After the order is confirmed, three things happen at once: email, inventory reservation, and payment processing. The invoice is generated only after all three are done. This pattern is critical for performance. If each step takes 2 seconds and they run sequentially, that's 6 seconds. In parallel, it's 2 seconds (the slowest one).
Activities repeat until a condition is met. This is modeled by routing the flow back from a decision node to an earlier action.
The user enters a PIN. If it's wrong, the flow checks whether they have remaining attempts. If yes, it loops back to "Enter PIN." If they've exhausted all attempts, the account is locked. This pattern appears in any retry logic: PIN entry, password validation, API call retries with backoff.
So far, our diagrams show what happens but not who does it. Swimlanes (also called partitions) divide the diagram into lanes, one per actor or system component, so you can see exactly who is responsible for each activity.
This e-commerce workflow spans three participants. The Customer browses and places the order. The System validates and processes payment. The Warehouse picks, packs, and ships.
Let's trace the handoffs. When the Customer places the order, control passes from the Customer lane to the System lane for validation. If payment succeeds, control passes from System to Warehouse for fulfillment. If payment fails, control passes back to the Customer lane. Each crossing between lanes is a handoff, a point where responsibility transfers from one actor to another.
Swimlanes provide several benefits:
What workflow are you modeling? Be specific. "Order processing" is better than "the system." "ATM withdrawal" is better than "banking."
Name the process before you start drawing.
Write down every action that happens in the workflow, in rough order. Don't worry about structure yet. Just get the steps on paper. For an ATM withdrawal: insert card, validate card, enter PIN, verify PIN, select amount, check balance, dispense cash, eject card, print receipt.
Arrange the activities in chronological order. Which step must complete before the next can begin? This gives you the basic sequential flow.
Where does the flow branch? Look for conditions: valid/invalid, in stock/out of stock, payment success/failure. Each condition becomes a decision node with guard labels on the outgoing arrows.
Which steps are independent of each other and can run at the same time?
Sending a receipt and updating the account balance don't depend on each other. These become fork/join pairs.
If multiple actors or systems are involved, divide the diagram into lanes. This step is optional for simple workflows but valuable for anything involving handoffs between components or teams.
Let's build a comprehensive activity diagram for an ATM withdrawal. This example naturally contains all four control flow types: sequential steps, conditional branching, a retry loop, and opportunities for parallelism.
Let's walk through each section of this diagram.
The flow starts with inserting and reading the card. The first decision checks whether the card is valid. If it's not (expired, wrong bank, damaged), the ATM displays an error, ejects the card, and terminates. This is the simplest error path.

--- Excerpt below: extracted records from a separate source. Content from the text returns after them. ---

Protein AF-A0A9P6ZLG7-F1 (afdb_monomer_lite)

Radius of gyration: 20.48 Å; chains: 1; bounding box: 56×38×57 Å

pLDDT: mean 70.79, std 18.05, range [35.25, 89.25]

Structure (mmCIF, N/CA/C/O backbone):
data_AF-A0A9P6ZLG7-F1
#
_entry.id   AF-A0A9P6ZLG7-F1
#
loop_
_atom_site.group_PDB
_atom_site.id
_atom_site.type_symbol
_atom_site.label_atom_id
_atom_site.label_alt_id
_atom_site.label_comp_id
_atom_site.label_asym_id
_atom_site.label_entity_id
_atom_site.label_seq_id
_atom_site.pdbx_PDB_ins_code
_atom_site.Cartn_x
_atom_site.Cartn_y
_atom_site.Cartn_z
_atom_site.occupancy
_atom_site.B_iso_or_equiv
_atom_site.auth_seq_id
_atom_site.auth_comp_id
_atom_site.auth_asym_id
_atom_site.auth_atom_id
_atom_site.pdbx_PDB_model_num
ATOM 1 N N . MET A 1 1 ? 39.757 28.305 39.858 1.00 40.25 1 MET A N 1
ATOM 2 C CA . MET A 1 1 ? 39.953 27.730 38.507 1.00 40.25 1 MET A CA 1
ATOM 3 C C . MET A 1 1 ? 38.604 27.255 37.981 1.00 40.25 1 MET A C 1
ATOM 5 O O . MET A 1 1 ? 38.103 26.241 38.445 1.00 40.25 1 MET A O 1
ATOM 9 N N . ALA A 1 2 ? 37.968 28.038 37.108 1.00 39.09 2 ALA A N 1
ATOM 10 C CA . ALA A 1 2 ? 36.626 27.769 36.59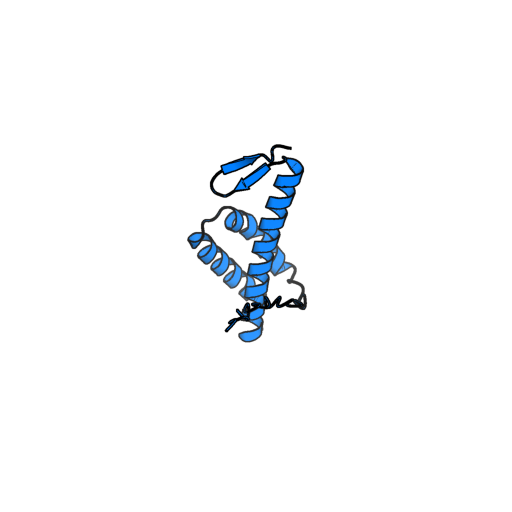1 1.00 39.09 2 ALA A CA 1
ATOM 11 C C . ALA A 1 2 ? 36.701 26.900 35.322 1.00 39.09 2 ALA A C 1
ATOM 13 O O . ALA A 1 2 ? 37.352 27.286 34.355 1.00 39.09 2 ALA A O 1
ATOM 14 N N . ARG A 1 3 ? 36.044 25.732 35.317 1.00 39.19 3 ARG A N 1
ATOM 15 C CA . ARG A 1 3 ? 35.843 24.908 34.113 1.00 39.19 3 ARG A CA 1
ATOM 16 C C . ARG A 1 3 ? 34.470 25.227 33.526 1.00 39.19 3 ARG A C 1
ATOM 18 O O . ARG A 1 3 ? 33.456 24.719 33.988 1.00 39.19 3 ARG A O 1
ATOM 25 N N . SER A 1 4 ? 34.469 26.105 32.529 1.00 42.03 4 SER A N 1
ATOM 26 C CA . SER A 1 4 ? 33.336 26.369 31.640 1.00 42.03 4 SER A CA 1
ATOM 27 C C . SER A 1 4 ? 33.504 25.549 30.361 1.00 42.03 4 SER A C 1
ATOM 29 O O . SER A 1 4 ? 34.622 25.421 29.865 1.00 42.03 4 SER A O 1
ATOM 31 N N . GLY A 1 5 ? 32.400 25.022 29.825 1.00 40.56 5 GLY A N 1
ATOM 32 C CA . GLY A 1 5 ? 32.345 24.541 28.443 1.00 40.56 5 GLY A CA 1
ATOM 33 C C . GLY A 1 5 ? 31.892 23.095 28.251 1.00 40.56 5 GLY A C 1
ATOM 34 O O . GLY A 1 5 ? 32.574 22.326 27.580 1.00 40.56 5 GLY A O 1
ATOM 35 N N . HIS A 1 6 ? 30.722 22.715 28.775 1.00 38.84 6 HIS A N 1
ATOM 36 C CA . HIS A 1 6 ? 29.986 21.573 28.223 1.00 38.84 6 HIS A CA 1
ATOM 37 C C . HIS A 1 6 ? 29.500 21.946 26.814 1.00 38.84 6 HIS A C 1
ATOM 39 O O . HIS A 1 6 ? 28.512 22.659 26.648 1.00 38.84 6 HIS A O 1
ATOM 45 N N . SER A 1 7 ? 30.227 21.482 25.796 1.00 39.72 7 SER A N 1
ATOM 46 C CA . SER A 1 7 ? 29.827 21.576 24.393 1.00 39.72 7 SER A CA 1
ATOM 47 C C . SER A 1 7 ? 28.635 20.648 24.156 1.00 39.72 7 SER A C 1
ATOM 49 O O . SER A 1 7 ? 28.773 19.427 24.040 1.00 39.72 7 SER A O 1
ATOM 51 N N . ALA A 1 8 ? 27.435 21.227 24.157 1.00 42.69 8 ALA A N 1
ATOM 52 C CA . ALA A 1 8 ? 26.216 20.542 23.768 1.00 42.69 8 ALA A CA 1
ATOM 53 C C . ALA A 1 8 ? 26.331 20.153 22.289 1.00 42.69 8 ALA A C 1
ATOM 55 O O . ALA A 1 8 ? 26.276 20.998 21.396 1.00 42.69 8 ALA A O 1
ATOM 56 N N . CYS A 1 9 ? 26.501 18.855 22.034 1.00 39.28 9 CYS A N 1
ATOM 57 C CA . CYS A 1 9 ? 26.408 18.274 20.704 1.00 39.28 9 CYS A CA 1
ATOM 58 C C . CYS A 1 9 ? 24.988 18.496 20.166 1.00 39.28 9 CYS A C 1
ATOM 60 O O . CYS A 1 9 ? 24.079 17.701 20.405 1.00 39.28 9 CYS A O 1
ATOM 62 N N . LEU A 1 10 ? 24.801 19.596 19.436 1.00 39.97 10 LEU A N 1
ATOM 63 C CA . LEU A 1 10 ? 23.634 19.841 18.604 1.00 39.97 10 LEU A CA 1
ATOM 64 C C . LEU A 1 10 ? 23.621 18.773 17.510 1.00 39.97 10 LEU A C 1
ATOM 66 O O . LEU A 1 10 ? 24.269 18.892 16.469 1.00 39.97 10 LEU A O 1
ATOM 70 N N . THR A 1 11 ? 22.880 17.697 17.758 1.00 44.66 11 THR A N 1
ATOM 71 C CA . THR A 1 11 ? 22.493 16.749 16.719 1.00 44.66 11 THR A CA 1
ATOM 72 C C . THR A 1 11 ? 21.525 17.469 15.788 1.00 44.66 11 THR A C 1
ATOM 74 O O . THR A 1 11 ? 20.310 17.449 15.952 1.00 44.66 11 THR A O 1
ATOM 77 N N . SER A 1 12 ? 22.102 18.167 14.811 1.00 41.66 12 SER A N 1
ATOM 78 C CA . SER A 1 12 ? 21.421 18.663 13.622 1.00 41.66 12 SER A CA 1
ATOM 79 C C . SER A 1 12 ? 20.673 17.489 12.990 1.00 41.66 12 SER A C 1
ATOM 81 O O . SER A 1 12 ? 21.245 16.604 12.343 1.00 41.66 12 SER A O 1
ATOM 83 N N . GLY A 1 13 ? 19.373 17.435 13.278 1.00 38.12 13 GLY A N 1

If the card is valid, the ATM prompts for a PIN. After the user enters it, a decision checks whether it's correct. If yes, the flow moves to the menu. If no, another decision checks the attempt count. If attempts remain, the flow loops back to "Prompt for PIN." If three wrong attempts have been made, the card is retained and the account is locked. This loop-with-exit pattern appears in any retry scenario.
The user selects withdrawal and enters an amount. The ATM checks whether the account has sufficient funds. If not, it displays an error and returns to the menu (letting the user try a different amount). If the balance is sufficient, the flow continues to dispensing.
After debiting the account, two things happen simultaneously: cash is dispensed and the receipt is printed. These are independent operations, the printer doesn't need to wait for the cash dispenser, and the cash dispenser doesn't need the receipt. The fork/join pair models this concurrency.